● **Your goal**
Exact copy, no pictures: set down every entry below as written.

[Source data]
■ ■ ■ ■ ■
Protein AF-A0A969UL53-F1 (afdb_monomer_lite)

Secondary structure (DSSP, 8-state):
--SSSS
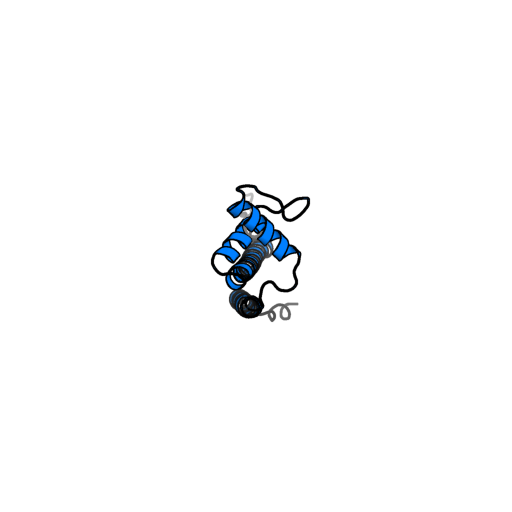------HHHHHHHHHHHHHHHTTSTTTT-HHHHHHHHHHHHHHHHS----SSSS--HHHHHHHHHHHHHHHHHHHHHHHHHHHHHHHHHHHHHHHHHHS----GGGSS--------

Radius of gyration: 24.66 Å; chains: 1; bounding box: 56×49×65 Å

pLDDT: mean 82.66, std 17.85, range [39.5, 97.31]

Structure (mmCIF, N/CA/C/O backbone):
data_AF-A0A969UL53-F1
#
_entry.id   AF-A0A969UL53-F1
#
loop_
_atom_site.group_PDB
_atom_site.id
_atom_site.type_symbol
_atom_site.label_atom_id
_atom_site.label_alt_id
_atom_site.label_comp_id
_atom_site.label_asym_id
_atom_site.label_entity_id
_atom_site.label_seq_id
_atom_site.pdbx_PDB_ins_code
_atom_site.Cartn_x
_atom_site.Cartn_y
_atom_site.Cartn_z
_atom_site.occupancy
_atom_site.B_iso_or_equiv
_atom_site.auth_seq_id
_atom_site.auth_comp_id
_atom_site.auth_asym_id
_atom_site.auth_atom_id
_atom_site.pdbx_PDB_model_num
ATOM 1 N N . MET A 1 1 ? 36.999 -3.028 -26.776 1.00 42.34 1 MET A N 1
ATOM 2 C CA . MET A 1 1 ? 36.451 -3.280 -25.423 1.00 42.34 1 MET A CA 1
ATOM 3 C C . MET A 1 1 ? 34.920 -3.163 -25.458 1.00 42.34 1 MET A C 1
ATOM 5 O O . MET A 1 1 ? 34.378 -2.192 -24.964 1.00 42.34 1 MET A O 1
ATOM 9 N N . ASN A 1 2 ? 34.225 -4.059 -26.187 1.00 47.53 2 ASN A N 1
ATOM 10 C CA . ASN A 1 2 ? 32.881 -3.740 -26.715 1.00 47.53 2 ASN A CA 1
ATOM 11 C C . ASN A 1 2 ? 31.977 -4.964 -27.023 1.00 47.53 2 ASN A C 1
ATOM 13 O O . ASN A 1 2 ? 31.421 -5.078 -28.113 1.00 47.53 2 ASN A O 1
ATOM 17 N N . ARG A 1 3 ? 31.833 -5.921 -26.093 1.00 43.00 3 ARG A N 1
ATOM 18 C CA . ARG A 1 3 ? 30.876 -7.042 -26.284 1.00 43.00 3 ARG A CA 1
ATOM 19 C C . ARG A 1 3 ? 30.267 -7.646 -25.015 1.00 43.00 3 ARG A C 1
ATOM 21 O O . ARG A 1 3 ? 29.251 -8.318 -25.116 1.00 43.00 3 ARG A O 1
ATOM 28 N N . LEU A 1 4 ? 30.835 -7.379 -23.837 1.00 45.59 4 LEU A N 1
ATOM 29 C CA . LEU A 1 4 ? 30.414 -8.028 -22.586 1.00 45.59 4 LEU A CA 1
ATOM 30 C C . LEU A 1 4 ? 29.295 -7.291 -21.827 1.00 45.59 4 LEU A C 1
ATOM 32 O O . LEU A 1 4 ? 28.665 -7.878 -20.959 1.00 45.59 4 LEU A O 1
ATOM 36 N N . THR A 1 5 ? 28.979 -6.042 -22.177 1.00 49.00 5 THR A N 1
ATOM 37 C CA . THR A 1 5 ? 27.912 -5.261 -21.517 1.00 49.00 5 THR A CA 1
ATOM 38 C C . THR A 1 5 ? 26.539 -5.405 -22.178 1.00 49.00 5 THR A C 1
ATOM 40 O O . THR A 1 5 ? 25.555 -4.884 -21.667 1.00 49.00 5 THR A O 1
ATOM 43 N N . LYS A 1 6 ? 26.445 -6.124 -23.306 1.00 44.97 6 LYS A N 1
ATOM 44 C CA . LYS A 1 6 ? 25.210 -6.242 -24.102 1.00 44.97 6 LYS A CA 1
ATOM 45 C C . LYS A 1 6 ? 24.304 -7.413 -23.681 1.00 44.97 6 LYS A C 1
ATOM 47 O O . LYS A 1 6 ? 23.186 -7.511 -24.173 1.00 44.97 6 LYS A O 1
ATOM 52 N N . HIS A 1 7 ? 24.779 -8.286 -22.787 1.00 39.50 7 HIS A N 1
ATOM 53 C CA . HIS A 1 7 ? 24.074 -9.507 -22.372 1.00 39.50 7 HIS A CA 1
ATOM 54 C C . HIS A 1 7 ? 23.200 -9.365 -21.122 1.00 39.50 7 HIS A C 1
ATOM 56 O O . HIS A 1 7 ? 22.432 -10.277 -20.836 1.00 39.50 7 HIS A O 1
ATOM 62 N N . TRP A 1 8 ? 23.206 -8.211 -20.445 1.00 44.22 8 TRP A N 1
ATOM 63 C CA . TRP A 1 8 ? 22.125 -7.847 -19.518 1.00 44.22 8 TRP A CA 1
ATOM 64 C C . TRP A 1 8 ? 20.891 -7.408 -20.314 1.00 44.22 8 TRP A C 1
ATOM 66 O O . TRP A 1 8 ? 20.390 -6.295 -20.160 1.00 44.22 8 TRP A O 1
ATOM 76 N N . GLN A 1 9 ? 20.453 -8.277 -21.232 1.00 53.09 9 GLN A N 1
ATOM 77 C CA . GLN A 1 9 ? 19.187 -8.160 -21.934 1.00 53.09 9 GLN A CA 1
ATOM 78 C C . GLN A 1 9 ? 18.114 -7.932 -20.878 1.00 53.09 9 GLN A C 1
ATOM 80 O O . GLN A 1 9 ? 17.870 -8.772 -20.017 1.00 53.09 9 GLN A O 1
ATOM 85 N N . SER A 1 10 ? 17.565 -6.726 -20.936 1.00 56.28 10 SER A N 1
ATOM 86 C CA . SER A 1 10 ? 16.556 -6.172 -20.055 1.00 56.28 10 SER A CA 1
ATOM 87 C C . SER A 1 10 ? 15.502 -7.217 -19.716 1.00 56.28 10 SER A C 1
ATOM 89 O O . SER A 1 10 ? 14.666 -7.540 -20.565 1.00 56.28 10 SER A O 1
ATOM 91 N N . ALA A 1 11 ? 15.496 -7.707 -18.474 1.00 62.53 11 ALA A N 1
■ ■ ■ ■ ■
● **Output**
Protein AF-A0A969UL53-F1 (afdb_monomer_lite)

Secondary structure (DSSP, 8-state):
--SSSS
------HHHHHHHHHHHHHHHTTSTTTT-HHHHHHHHHHHHHHHHS----SSSS--HHHHHHHHHHHHHHHHHHHHHHHHHHHHHHHHHHHHHHHHHHS----GGGSS--------

Radius of gyration: 24.66 Å; chains: 1; bounding box: 56×49×65 Å

pLDDT: mean 82.66, std 17.85, range [39.5, 97.31]

Structure (mmCIF, N/CA/C/O backbone):
data_AF-A0A969UL53-F1
#
_entry.id   AF-A0A969UL53-F1
#
loop_
_atom_site.group_PDB
_atom_site.id
_atom_site.type_symbol
_atom_site.label_atom_id
_atom_site.label_alt_id
_atom_site.label_comp_id
_atom_site.label_asym_id
_atom_site.label_entity_id
_atom_site.label_seq_id
_atom_site.pdbx_PDB_ins_code
_atom_site.Cartn_x
_atom_site.Cartn_y
_atom_site.Cartn_z
_atom_site.occupancy
_atom_site.B_iso_or_equiv
_atom_site.auth_seq_id
_atom_site.auth_comp_id
_atom_site.auth_asym_id
_atom_site.auth_atom_id
_atom_site.pdbx_PDB_model_num
ATOM 1 N N . MET A 1 1 ? 36.999 -3.028 -26.776 1.00 42.34 1 MET A N 1
ATOM 2 C CA . MET A 1 1 ? 36.451 -3.280 -25.423 1.00 42.34 1 MET A CA 1
ATOM 3 C C . MET A 1 1 ? 34.920 -3.163 -25.458 1.00 42.34 1 MET A C 1
ATOM 5 O O . MET A 1 1 ? 34.378 -2.192 -24.964 1.00 42.34 1 MET A O 1
ATOM 9 N N . ASN A 1 2 ? 34.225 -4.059 -26.187 1.00 47.53 2 ASN A N 1
ATOM 10 C CA . ASN A 1 2 ? 32.881 -3.740 -26.715 1.00 47.53 2 ASN A CA 1
ATOM 11 C C . ASN A 1 2 ? 31.977 -4.964 -27.023 1.00 47.53 2 ASN A C 1
ATOM 13 O O . ASN A 1 2 ? 31.421 -5.078 -28.113 1.00 47.53 2 ASN A O 1
ATOM 17 N N . ARG A 1 3 ? 31.833 -5.921 -26.093 1.00 43.00 3 ARG A N 1
ATOM 18 C CA . ARG A 1 3 ? 30.876 -7.042 -26.284 1.00 43.00 3 ARG A CA 1
ATOM 19 C C . ARG A 1 3 ? 30.267 -7.646 -25.015 1.00 43.00 3 ARG A C 1
ATOM 21 O O . ARG A 1 3 ? 29.251 -8.318 -25.116 1.00 43.00 3 ARG A O 1
ATOM 28 N N . LEU A 1 4 ? 30.835 -7.379 -23.837 1.00 45.59 4 LEU A N 1
ATOM 29 C CA . LEU A 1 4 ? 30.414 -8.028 -22.586 1.00 45.59 4 LEU A CA 1
ATOM 30 C C . LEU A 1 4 ? 29.295 -7.291 -21.827 1.00 45.59 4 LEU A C 1
ATOM 32 O O . LEU A 1 4 ? 28.665 -7.878 -20.959 1.00 45.59 4 LEU A O 1
ATOM 36 N N . THR A 1 5 ? 28.979 -6.042 -22.177 1.00 49.00 5 THR A N 1
ATOM 37 C CA . THR A 1 5 ? 27.912 -5.261 -21.517 1.00 49.00 5 THR A CA 1
ATOM 38 C C . THR A 1 5 ? 26.539 -5.405 -22.178 1.00 49.00 5 THR A C 1
ATOM 40 O O . THR A 1 5 ? 25.555 -4.884 -21.667 1.00 49.00 5 THR A O 1
ATOM 43 N N . LYS A 1 6 ? 26.445 -6.124 -23.306 1.00 44.97 6 LYS A N 1
ATOM 44 C CA . LYS A 1 6 ? 25.210 -6.242 -24.102 1.00 44.97 6 LYS A CA 1
ATOM 45 C C . LYS A 1 6 ? 24.304 -7.413 -23.681 1.00 44.97 6 LYS A C 1
ATOM 47 O O . LYS A 1 6 ? 23.186 -7.511 -24.173 1.00 44.97 6 LYS A O 1
ATOM 52 N N . HIS A 1 7 ? 24.779 -8.286 -22.787 1.00 39.50 7 HIS A N 1
ATOM 53 C CA . HIS A 1 7 ? 24.074 -9.507 -22.372 1.00 39.50 7 HIS A CA 1
ATOM 54 C C . HIS A 1 7 ? 23.200 -9.365 -21.122 1.00 39.50 7 HIS A C 1
ATOM 56 O O . HIS A 1 7 ? 22.432 -10.277 -20.836 1.00 39.50 7 HIS A O 1
ATOM 62 N N . TRP A 1 8 ? 23.206 -8.211 -20.445 1.00 44.22 8 TRP A N 1
ATOM 63 C CA . TRP A 1 8 ? 22.125 -7.847 -19.518 1.00 44.22 8 TRP A CA 1
ATOM 64 C C . TRP A 1 8 ? 20.891 -7.408 -20.314 1.00 44.22 8 TRP A C 1
ATOM 66 O O . TRP A 1 8 ? 20.390 -6.295 -20.160 1.00 44.22 8 TRP A O 1
ATOM 76 N N . GLN A 1 9 ? 20.453 -8.277 -21.232 1.00 53.09 9 GLN A N 1
ATOM 77 C CA . GLN A 1 9 ? 19.187 -8.160 -21.934 1.00 53.09 9 GLN A CA 1
ATOM 78 C C . GLN A 1 9 ? 18.114 -7.932 -20.878 1.00 53.09 9 GLN A C 1
ATOM 80 O O . GLN A 1 9 ? 17.870 -8.772 -20.017 1.00 53.09 9 GLN A O 1
ATOM 85 N N . SER A 1 10 ? 17.565 -6.726 -20.936 1.00 56.28 10 SER A N 1
ATOM 86 C CA . SER A 1 10 ? 16.556 -6.172 -20.055 1.00 56.28 10 SER A CA 1
ATOM 87 C C . SER A 1 10 ? 15.502 -7.217 -19.716 1.00 56.28 10 SER A C 1
ATOM 89 O O . SER A 1 10 ? 14.666 -7.540 -20.565 1.00 56.28 10 SER A O 1
ATOM 91 N N . ALA A 1 11 ? 15.496 -7.707 -18.474 1.00 62.53 11 ALA A N 1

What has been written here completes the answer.